▶ **TASK BRIEF**: Print, exactly as given, each line of the data from the line containing "ATOM 196 N N" up to and including its last line.

▶ **DATASET EXCERPTS**:
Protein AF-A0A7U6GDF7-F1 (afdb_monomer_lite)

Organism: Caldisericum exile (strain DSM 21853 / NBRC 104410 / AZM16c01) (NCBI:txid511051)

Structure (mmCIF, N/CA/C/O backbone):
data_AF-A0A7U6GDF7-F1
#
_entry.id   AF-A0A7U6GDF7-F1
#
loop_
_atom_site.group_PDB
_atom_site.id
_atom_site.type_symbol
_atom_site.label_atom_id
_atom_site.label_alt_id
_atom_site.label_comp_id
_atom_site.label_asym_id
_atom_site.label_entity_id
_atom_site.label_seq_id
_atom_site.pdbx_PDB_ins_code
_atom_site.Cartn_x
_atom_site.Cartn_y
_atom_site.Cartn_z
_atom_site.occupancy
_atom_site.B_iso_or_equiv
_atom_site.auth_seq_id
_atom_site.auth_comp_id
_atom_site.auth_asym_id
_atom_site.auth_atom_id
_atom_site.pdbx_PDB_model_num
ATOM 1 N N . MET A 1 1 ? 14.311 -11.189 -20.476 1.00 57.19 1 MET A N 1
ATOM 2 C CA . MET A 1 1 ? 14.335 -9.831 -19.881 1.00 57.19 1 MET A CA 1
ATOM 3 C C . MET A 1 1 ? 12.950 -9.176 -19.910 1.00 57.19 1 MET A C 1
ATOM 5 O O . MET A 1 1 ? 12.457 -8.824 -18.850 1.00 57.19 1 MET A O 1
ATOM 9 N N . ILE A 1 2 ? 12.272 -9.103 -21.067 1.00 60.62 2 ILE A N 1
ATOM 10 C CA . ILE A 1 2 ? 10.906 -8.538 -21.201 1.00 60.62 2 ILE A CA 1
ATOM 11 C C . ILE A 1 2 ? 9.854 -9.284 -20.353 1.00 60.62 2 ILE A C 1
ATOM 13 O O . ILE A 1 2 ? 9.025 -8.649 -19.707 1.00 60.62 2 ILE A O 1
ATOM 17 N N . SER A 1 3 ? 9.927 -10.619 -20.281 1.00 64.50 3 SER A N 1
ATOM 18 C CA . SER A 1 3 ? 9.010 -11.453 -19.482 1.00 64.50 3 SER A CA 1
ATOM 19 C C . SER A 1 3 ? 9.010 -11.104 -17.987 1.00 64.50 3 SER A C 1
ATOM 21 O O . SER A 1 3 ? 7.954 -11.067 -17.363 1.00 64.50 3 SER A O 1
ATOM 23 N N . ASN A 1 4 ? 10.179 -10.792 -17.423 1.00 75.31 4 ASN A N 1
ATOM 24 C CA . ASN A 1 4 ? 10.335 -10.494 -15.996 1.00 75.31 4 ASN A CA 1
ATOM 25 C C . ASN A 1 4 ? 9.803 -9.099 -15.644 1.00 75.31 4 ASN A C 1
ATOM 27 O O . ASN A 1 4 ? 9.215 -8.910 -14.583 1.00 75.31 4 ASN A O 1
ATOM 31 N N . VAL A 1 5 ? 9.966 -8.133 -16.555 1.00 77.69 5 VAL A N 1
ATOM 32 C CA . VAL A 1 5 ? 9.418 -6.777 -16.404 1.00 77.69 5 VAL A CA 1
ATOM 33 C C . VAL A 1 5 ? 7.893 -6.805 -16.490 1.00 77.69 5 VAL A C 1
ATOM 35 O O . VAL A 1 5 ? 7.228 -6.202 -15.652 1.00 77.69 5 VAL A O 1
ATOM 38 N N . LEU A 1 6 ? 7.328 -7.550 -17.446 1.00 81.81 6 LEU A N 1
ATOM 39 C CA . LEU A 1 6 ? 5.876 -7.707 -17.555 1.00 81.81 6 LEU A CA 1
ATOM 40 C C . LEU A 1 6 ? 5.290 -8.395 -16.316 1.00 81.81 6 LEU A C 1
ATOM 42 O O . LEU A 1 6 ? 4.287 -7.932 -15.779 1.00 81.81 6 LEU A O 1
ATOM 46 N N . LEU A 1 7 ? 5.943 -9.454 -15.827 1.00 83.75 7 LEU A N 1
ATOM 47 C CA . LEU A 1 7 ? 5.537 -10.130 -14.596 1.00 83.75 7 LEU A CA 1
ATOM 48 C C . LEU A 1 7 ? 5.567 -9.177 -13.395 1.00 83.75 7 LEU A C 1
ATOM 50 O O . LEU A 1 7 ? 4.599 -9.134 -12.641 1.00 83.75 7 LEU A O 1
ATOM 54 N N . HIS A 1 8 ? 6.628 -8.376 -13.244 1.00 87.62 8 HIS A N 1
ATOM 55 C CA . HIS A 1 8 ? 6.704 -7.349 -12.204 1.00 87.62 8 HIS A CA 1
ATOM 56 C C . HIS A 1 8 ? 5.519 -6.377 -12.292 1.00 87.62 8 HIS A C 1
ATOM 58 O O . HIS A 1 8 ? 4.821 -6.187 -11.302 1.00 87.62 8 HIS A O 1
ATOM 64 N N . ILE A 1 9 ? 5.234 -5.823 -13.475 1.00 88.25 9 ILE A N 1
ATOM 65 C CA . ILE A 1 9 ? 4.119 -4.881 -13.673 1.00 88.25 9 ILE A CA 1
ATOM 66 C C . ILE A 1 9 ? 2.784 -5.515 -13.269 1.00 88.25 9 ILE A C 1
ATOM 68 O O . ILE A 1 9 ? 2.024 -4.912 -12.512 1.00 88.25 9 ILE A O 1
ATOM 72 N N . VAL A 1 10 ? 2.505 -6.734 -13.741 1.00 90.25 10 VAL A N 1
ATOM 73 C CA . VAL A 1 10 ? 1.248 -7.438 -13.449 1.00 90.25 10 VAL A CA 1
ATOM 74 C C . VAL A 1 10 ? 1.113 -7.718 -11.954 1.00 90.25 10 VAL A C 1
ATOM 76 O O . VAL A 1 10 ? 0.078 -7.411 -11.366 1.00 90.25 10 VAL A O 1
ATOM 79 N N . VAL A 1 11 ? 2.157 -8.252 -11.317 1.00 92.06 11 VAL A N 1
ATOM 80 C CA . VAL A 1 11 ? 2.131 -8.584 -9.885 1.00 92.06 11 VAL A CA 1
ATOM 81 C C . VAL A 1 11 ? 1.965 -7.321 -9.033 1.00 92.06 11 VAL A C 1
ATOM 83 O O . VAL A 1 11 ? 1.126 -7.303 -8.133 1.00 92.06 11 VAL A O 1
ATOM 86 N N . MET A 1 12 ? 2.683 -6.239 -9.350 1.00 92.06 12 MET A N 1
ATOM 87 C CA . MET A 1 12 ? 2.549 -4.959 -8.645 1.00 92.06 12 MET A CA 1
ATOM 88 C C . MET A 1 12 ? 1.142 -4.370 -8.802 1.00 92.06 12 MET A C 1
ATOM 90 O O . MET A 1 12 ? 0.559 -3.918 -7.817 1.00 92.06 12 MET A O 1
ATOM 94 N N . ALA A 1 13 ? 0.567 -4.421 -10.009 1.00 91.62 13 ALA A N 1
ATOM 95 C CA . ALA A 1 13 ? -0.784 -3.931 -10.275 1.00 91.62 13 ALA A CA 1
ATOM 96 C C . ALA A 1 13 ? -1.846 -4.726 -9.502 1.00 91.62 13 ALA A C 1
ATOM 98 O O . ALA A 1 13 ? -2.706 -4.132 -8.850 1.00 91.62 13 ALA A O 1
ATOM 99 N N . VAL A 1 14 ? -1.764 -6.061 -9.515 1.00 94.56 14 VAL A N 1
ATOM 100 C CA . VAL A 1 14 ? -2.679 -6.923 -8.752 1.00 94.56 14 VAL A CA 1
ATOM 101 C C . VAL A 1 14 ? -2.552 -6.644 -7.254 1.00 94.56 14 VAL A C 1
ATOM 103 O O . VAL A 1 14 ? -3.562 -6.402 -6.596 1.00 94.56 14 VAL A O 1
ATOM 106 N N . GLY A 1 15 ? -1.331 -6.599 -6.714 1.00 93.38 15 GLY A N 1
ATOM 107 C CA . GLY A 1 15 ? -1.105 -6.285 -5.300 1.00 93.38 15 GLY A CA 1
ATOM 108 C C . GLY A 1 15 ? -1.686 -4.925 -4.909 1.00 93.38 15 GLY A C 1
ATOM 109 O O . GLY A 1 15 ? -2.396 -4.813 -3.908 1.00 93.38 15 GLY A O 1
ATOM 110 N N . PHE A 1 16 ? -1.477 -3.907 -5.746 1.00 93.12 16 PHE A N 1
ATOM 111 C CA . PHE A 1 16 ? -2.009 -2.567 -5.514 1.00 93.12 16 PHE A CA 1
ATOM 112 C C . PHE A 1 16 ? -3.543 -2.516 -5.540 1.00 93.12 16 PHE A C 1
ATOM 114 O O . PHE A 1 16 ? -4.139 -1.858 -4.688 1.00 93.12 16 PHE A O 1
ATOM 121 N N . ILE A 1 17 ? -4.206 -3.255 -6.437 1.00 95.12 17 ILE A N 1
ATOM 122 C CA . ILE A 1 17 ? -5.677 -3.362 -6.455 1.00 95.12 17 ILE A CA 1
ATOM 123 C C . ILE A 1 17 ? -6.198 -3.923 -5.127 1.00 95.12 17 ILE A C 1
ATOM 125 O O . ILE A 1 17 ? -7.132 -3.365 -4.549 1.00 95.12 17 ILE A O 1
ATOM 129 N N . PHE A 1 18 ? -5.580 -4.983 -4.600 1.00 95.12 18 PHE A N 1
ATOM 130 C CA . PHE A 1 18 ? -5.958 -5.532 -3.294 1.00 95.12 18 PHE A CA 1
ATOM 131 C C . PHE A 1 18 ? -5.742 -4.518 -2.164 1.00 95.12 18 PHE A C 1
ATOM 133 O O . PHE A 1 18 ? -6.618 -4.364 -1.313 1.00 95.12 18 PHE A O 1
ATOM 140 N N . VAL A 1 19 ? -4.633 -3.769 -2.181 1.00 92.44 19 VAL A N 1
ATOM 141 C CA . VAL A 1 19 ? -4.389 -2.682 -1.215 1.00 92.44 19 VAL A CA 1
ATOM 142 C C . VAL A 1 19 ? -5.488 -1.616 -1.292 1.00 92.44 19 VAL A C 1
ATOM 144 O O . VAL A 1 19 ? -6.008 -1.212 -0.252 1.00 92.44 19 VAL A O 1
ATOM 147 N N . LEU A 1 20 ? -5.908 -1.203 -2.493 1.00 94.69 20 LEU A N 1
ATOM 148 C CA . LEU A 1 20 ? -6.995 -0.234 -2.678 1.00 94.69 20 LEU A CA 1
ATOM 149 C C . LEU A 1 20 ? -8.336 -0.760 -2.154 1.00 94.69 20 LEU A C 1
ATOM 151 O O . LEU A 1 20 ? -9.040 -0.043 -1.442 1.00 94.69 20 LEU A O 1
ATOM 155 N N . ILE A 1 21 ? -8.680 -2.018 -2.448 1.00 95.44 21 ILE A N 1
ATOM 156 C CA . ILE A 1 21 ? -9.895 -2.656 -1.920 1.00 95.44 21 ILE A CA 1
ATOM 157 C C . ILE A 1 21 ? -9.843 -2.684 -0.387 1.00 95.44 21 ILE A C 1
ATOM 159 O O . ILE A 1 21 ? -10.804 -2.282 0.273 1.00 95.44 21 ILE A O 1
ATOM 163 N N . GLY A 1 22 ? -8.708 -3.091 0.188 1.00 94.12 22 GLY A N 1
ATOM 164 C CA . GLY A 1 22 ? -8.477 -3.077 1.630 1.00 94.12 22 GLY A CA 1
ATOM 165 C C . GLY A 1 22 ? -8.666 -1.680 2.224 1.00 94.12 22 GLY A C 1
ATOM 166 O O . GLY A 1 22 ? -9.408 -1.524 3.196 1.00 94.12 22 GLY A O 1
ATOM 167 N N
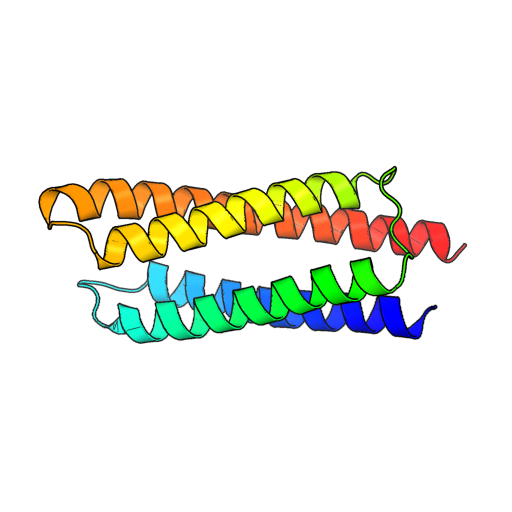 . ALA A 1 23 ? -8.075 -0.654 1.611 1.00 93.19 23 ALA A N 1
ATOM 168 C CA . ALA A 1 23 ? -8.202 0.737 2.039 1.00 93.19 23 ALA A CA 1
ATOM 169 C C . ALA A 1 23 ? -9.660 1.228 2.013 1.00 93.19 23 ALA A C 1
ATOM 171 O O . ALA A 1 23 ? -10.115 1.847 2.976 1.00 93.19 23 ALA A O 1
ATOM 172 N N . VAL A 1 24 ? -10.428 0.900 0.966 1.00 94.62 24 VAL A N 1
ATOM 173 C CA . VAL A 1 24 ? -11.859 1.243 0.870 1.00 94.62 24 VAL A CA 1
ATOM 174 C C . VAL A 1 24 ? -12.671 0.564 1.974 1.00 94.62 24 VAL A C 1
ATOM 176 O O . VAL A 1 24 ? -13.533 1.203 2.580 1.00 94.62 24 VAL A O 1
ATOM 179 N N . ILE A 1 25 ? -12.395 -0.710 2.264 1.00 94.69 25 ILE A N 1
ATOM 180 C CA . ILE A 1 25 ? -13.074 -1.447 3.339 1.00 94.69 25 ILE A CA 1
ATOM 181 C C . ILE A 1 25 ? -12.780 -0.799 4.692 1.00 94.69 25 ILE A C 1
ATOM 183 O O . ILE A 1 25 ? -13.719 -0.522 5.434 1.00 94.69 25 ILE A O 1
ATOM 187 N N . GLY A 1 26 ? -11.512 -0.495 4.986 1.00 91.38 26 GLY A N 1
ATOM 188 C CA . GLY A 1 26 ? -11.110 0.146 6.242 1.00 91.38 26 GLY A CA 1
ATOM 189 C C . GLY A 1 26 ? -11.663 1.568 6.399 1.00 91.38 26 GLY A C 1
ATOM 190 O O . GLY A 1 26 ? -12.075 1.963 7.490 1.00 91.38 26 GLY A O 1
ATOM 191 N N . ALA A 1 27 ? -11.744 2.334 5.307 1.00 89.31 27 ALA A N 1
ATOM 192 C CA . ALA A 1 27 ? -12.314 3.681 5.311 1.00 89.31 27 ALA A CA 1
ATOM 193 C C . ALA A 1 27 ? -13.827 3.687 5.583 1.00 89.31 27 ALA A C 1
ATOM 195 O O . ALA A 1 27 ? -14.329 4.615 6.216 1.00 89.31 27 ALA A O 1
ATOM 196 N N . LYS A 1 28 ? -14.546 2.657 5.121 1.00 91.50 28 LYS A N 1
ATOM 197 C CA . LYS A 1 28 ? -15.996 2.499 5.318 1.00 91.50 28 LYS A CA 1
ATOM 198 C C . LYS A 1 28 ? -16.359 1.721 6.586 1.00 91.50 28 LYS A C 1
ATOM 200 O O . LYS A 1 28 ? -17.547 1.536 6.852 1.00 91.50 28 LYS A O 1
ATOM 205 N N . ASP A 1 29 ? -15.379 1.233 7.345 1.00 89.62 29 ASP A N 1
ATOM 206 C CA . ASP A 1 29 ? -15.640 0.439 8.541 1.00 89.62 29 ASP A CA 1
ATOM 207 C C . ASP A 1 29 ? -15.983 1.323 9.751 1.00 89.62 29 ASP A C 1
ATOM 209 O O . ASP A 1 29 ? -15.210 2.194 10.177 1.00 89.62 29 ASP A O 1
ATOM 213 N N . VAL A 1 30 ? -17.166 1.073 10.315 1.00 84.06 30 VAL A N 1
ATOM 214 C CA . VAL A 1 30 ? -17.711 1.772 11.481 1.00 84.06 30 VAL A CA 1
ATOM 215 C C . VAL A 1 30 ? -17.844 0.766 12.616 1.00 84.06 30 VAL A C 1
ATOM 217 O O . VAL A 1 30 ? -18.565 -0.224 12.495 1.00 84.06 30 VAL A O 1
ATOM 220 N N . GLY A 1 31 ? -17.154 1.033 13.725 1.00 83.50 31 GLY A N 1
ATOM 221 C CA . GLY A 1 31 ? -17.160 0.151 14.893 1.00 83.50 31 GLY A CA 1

▶ **ANSWER TO THE EXERCISE**:
ATOM 196 N N . LYS A 1 28 ? -14.546 2.657 5.121 1.00 91.50 28 LYS A N 1
ATOM 197 C CA . LYS A 1 28 ? -15.996 2.499 5.318 1.00 91.50 28 LYS A CA 1
ATOM 198 C C . LYS A 1 28 ? -16.359 1.721 6.586 1.00 91.50 28 LYS A C 1
ATOM 200 O O . LYS A 1 28 ? -17.547 1.536 6.852 1.00 91.50 28 LYS A O 1
ATOM 205 N N . ASP A 1 29 ? -15.379 1.233 7.345 1.00 89.62 29 ASP A N 1
ATOM 206 C CA . ASP A 1 29 ? -15.640 0.439 8.541 1.00 89.62 29 ASP A CA 1
ATOM 207 C C . ASP A 1 29 ? -15.983 1.323 9.751 1.00 89.62 29 ASP A C 1
ATOM 209 O O . ASP A 1 29 ? -15.210 2.194 10.177 1.00 89.62 29 ASP A O 1
ATOM 213 N N . VAL A 1 30 ? -17.166 1.073 10.315 1.00 84.06 30 VAL A N 1
ATOM 214 C CA . VAL A 1 30 ? -17.711 1.772 11.481 1.00 84.06 30 VAL A CA 1
ATOM 215 C C . VAL A 1 30 ? -17.844 0.766 12.616 1.00 84.06 30 VAL A C 1
ATOM 217 O O . VAL A 1 30 ? -18.565 -0.224 12.495 1.00 84.06 30 VAL A O 1
ATOM 220 N N . GLY A 1 31 ? -17.154 1.033 13.725 1.00 83.50 31 GLY A N 1
ATOM 221 C CA . GLY A 1 31 ? -17.160 0.151 14.893 1.00 83.50 31 GLY A CA 1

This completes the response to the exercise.